问题:如何绘制二维和三维的主成分图,以及如何解释?
Code: 二维图
import matplotlib.pyplot as plt
import numpy as np
def biplot(reduced_data, labels, pc, variable):
"""plot compositional biplot for two principle components
:param reduced_data: data processed by PCA
:param labels: labels of original dataset
:param pc: all the principle components
:param variable: the name of the variables of the data set
"""
plt.figure(1, figsize=(14, 10))
legend = [] #
classes = np.unique(labels) # label type
n = pc.shape[1]
# colors = ['g', 'r', 'y']
# markers = ['o', '^', 'x']
x = reduced_data[:, 0] # variable contributions for PC1
y = reduced_data[:, 1] # variable contributions for PC2
scalex = 1.0/(x.max() - x.min())
scaley = 1.0/(y.max() - y.min())
# Draw a data point projection plot that is projected to
# a two-dimensional plane using normal PCA
for i, label in enumerate(classes):
plt.scatter(x[labels==label] * scalex,
y[labels==label] * scaley,
linewidth=0.01)
# hyperparameter in plt.scatter(): c=colors[i], marker=markers[i]
legend.append("Label: {}".format(label))
plt.legend(legend)
# plot arrows as the variable contribution,
# each variable has a score for PC1 and for PC2 respectively
for i in range(n):
plt.arrow(0, 0, pc[0, i], pc[1, i], color='k', alpha=0.7,
linewidth=1, )
plt.text(pc[0, i]*1.01, pc[1, i]*1.01, variable[i],
ha='center', va='center', color='k', fontsize=12)
plt.xlabel("$PC1$")
plt.ylabel("$PC2$")
plt.title("Compositional biplot")
plt.grid()
save_fig("Compositional biplot")
解释:
- 能够清楚的看到哪些特征对主成分(PC)的贡献值大,一般来说,是分别分析哪些特征对PC1较为重要,哪些特征对PC2较为重要;
- 对于PC1来说,元素的横坐标的绝对值越大,越重要
- 对于PC2来说,元素的纵坐标的绝对值越大,越重要
Code:三维图
import matplotlib.pyplot as plt
import numpy as np
def componential_plot_static_3d(reduced_data, labels, pc, variable):
"""draw a static componential plot in 3d for three principle components
:param reduced_data: data processed by PCA
:param labels: labels of original dataset
:param pc: all the principle components
:param variable: the name of the variables of the data set
"""
fig = plt.figure(1, figsize=(14, 12))
ax = plt.axes(projection='3d')
legend = [] #
classes = np.unique(labels) # label type
n = pc.shape[1]
# colors = ['g', 'r', 'y']
# markers = ['o', '^', 'x']
x = reduced_data[:, 0] # variable contributions for PC1
y = reduced_data[:, 1] # variable contributions for PC2
z = reduced_data[:, 2] # variable contributions for PC3
scalex = 1.0/(x.max() - x.min())
scaley = 1.0/(y.max() - y.min())
scalez = 1.0/(z.max() - z.min())
# Draw a data point projection plot that is projected to
# a three-dimensional space using normal PCA
for i, label in enumerate(classes):
ax.scatter3D(x[labels==label] * scalex,
y[labels==label] * scaley,
z[labels==label] * scalez,
linewidth=0.01)
# hyperparameter in plt.scatter(): c=colors[i], marker=markers[i]

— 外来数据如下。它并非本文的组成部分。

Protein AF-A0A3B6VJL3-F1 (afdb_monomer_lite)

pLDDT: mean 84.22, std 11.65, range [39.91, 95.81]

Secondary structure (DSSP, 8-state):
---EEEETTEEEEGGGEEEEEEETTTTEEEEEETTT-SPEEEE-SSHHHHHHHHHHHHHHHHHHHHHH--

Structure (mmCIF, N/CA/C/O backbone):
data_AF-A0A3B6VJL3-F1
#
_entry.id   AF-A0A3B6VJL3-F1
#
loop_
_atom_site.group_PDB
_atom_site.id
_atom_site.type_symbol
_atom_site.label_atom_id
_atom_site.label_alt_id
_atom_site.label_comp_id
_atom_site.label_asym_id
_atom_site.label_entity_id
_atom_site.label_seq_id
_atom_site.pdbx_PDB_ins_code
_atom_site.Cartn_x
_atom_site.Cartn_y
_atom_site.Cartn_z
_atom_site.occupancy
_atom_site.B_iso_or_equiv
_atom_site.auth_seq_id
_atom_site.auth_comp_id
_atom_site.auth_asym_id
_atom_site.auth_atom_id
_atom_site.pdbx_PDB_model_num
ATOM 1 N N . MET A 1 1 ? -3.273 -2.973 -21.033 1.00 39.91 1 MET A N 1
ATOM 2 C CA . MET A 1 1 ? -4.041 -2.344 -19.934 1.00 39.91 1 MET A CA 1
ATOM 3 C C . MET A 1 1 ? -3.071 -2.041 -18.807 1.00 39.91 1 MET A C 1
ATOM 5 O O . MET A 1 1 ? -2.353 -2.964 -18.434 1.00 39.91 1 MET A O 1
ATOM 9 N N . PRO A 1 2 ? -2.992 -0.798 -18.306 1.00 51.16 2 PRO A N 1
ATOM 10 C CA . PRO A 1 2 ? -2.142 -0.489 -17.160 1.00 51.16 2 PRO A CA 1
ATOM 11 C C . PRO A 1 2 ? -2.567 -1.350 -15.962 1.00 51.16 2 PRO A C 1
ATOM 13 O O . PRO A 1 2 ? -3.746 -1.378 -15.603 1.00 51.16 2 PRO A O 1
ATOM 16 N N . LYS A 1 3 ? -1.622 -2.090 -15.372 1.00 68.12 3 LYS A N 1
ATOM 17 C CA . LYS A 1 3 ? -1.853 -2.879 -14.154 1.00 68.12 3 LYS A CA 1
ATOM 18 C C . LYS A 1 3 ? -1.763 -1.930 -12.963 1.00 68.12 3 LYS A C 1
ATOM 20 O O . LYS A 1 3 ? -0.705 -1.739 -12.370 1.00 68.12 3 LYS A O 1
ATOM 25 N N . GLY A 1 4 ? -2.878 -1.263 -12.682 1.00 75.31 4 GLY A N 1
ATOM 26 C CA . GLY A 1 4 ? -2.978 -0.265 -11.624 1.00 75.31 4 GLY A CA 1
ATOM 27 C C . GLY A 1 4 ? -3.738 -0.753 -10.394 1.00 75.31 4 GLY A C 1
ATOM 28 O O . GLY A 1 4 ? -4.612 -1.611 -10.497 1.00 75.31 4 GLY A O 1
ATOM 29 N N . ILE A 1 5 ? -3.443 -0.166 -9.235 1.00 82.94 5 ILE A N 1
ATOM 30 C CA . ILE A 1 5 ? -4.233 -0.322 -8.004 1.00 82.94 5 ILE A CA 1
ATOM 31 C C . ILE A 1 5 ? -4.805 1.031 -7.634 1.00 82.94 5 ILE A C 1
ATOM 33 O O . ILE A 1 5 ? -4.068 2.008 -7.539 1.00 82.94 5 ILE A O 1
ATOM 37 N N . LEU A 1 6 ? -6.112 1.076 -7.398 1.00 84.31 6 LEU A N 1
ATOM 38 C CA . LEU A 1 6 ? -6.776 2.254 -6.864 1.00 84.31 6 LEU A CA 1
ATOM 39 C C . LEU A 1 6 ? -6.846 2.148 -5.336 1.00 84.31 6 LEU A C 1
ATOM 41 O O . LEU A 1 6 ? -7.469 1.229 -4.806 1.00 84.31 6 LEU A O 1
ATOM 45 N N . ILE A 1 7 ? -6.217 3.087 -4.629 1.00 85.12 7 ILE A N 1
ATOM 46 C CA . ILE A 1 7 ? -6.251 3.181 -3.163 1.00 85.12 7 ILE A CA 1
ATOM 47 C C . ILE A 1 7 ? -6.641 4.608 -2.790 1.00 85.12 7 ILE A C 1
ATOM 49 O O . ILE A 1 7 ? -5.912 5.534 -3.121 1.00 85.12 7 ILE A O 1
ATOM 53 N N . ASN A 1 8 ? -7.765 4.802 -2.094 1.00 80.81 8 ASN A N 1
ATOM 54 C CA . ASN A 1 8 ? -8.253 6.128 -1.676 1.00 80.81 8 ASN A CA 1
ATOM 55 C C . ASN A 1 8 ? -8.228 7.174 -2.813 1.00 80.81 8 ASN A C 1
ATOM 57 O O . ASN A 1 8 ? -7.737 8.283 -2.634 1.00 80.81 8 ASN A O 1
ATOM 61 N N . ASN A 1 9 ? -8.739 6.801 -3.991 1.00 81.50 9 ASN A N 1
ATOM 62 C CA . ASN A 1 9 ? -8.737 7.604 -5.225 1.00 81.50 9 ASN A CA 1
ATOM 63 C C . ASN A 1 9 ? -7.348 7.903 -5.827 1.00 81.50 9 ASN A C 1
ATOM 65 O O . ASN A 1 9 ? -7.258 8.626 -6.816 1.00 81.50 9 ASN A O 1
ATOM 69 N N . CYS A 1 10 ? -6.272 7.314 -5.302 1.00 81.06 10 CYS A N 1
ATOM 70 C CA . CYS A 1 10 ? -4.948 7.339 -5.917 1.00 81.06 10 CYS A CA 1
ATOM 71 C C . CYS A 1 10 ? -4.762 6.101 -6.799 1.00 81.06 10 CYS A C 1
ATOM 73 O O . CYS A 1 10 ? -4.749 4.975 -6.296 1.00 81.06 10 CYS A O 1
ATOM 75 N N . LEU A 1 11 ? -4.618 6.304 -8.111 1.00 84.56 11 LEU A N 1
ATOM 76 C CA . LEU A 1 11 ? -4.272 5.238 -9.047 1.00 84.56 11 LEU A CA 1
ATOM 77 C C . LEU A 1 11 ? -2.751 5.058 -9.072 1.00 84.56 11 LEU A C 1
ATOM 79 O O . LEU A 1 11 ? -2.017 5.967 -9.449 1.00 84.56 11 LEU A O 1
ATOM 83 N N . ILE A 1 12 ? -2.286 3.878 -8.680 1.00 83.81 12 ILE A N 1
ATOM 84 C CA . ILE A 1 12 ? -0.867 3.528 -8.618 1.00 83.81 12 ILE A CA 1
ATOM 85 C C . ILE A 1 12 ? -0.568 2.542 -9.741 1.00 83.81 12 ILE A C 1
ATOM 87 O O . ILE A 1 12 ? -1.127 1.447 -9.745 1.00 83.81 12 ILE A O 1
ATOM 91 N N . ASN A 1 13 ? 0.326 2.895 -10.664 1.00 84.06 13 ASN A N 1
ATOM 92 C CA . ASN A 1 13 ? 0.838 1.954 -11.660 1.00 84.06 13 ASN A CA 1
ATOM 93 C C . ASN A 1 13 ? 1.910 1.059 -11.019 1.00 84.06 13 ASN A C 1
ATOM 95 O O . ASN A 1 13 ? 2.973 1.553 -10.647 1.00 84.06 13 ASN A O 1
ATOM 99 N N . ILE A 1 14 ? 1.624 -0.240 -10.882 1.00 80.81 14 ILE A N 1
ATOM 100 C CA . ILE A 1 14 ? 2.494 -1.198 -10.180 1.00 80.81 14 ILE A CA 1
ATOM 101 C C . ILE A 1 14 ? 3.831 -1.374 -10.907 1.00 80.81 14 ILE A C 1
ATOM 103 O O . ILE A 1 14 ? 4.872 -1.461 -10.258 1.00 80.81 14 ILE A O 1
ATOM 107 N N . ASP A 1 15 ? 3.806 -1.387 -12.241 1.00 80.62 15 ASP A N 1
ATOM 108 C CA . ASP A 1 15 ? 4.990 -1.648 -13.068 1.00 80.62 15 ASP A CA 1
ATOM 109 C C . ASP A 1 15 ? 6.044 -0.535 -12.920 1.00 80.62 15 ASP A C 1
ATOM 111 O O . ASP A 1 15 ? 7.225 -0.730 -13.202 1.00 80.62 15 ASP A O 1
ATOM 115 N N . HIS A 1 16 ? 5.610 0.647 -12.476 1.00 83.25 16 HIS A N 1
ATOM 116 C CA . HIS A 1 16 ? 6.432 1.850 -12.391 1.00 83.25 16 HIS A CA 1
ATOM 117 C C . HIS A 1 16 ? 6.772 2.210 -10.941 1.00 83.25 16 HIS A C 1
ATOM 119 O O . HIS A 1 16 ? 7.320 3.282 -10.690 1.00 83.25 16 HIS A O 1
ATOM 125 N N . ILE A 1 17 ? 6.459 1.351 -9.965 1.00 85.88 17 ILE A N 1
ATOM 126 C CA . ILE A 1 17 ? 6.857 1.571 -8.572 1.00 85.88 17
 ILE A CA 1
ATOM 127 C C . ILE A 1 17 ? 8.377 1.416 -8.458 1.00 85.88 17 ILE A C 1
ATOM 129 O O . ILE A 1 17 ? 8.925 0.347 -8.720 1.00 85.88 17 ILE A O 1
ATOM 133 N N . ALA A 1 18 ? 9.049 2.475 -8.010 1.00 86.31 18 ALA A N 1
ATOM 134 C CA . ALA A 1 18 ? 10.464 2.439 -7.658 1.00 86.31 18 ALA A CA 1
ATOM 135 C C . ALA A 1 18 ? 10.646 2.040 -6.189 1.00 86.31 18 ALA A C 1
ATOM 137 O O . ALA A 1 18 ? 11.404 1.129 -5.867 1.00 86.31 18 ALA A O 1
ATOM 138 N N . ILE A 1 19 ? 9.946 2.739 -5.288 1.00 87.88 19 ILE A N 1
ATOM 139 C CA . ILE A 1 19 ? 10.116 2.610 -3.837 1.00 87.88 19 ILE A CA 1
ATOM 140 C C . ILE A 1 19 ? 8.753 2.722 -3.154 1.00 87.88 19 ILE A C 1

legend.append("Label: {}".format(label))
ax.legend(legend)
# the initial angle to draw the 3d plot
azim = -60 # azimuth
elev = 30 # elevation
ax.view_init(elev, azim) # set the angles
# plot arrows as the variable contribution,
# each variable has a score for PC1, for PC2 and for PC3 respectively
for i in range(n):
ax.quiver(0, 0, 0, pc[0, i], pc[1, i], pc[2, i], color='k', alpha=0.7,
linewidth=1, arrow_length_ratio=0.05)
ax.text(pc[0, i]*1.1, pc[1, i]*1.1, pc[2, i]*1.1, variable[i],
ha='center', va='center', color='k', fontsize=12)
ax.set_xlabel("$PC1$")
ax.set_ylabel("$PC2$")
ax.set_zlabel("$PC3$")
plt.title("Componential Plot in 3 Dimension")
plt.grid()
save_fig("Componential_Plot_in_3_Dimension")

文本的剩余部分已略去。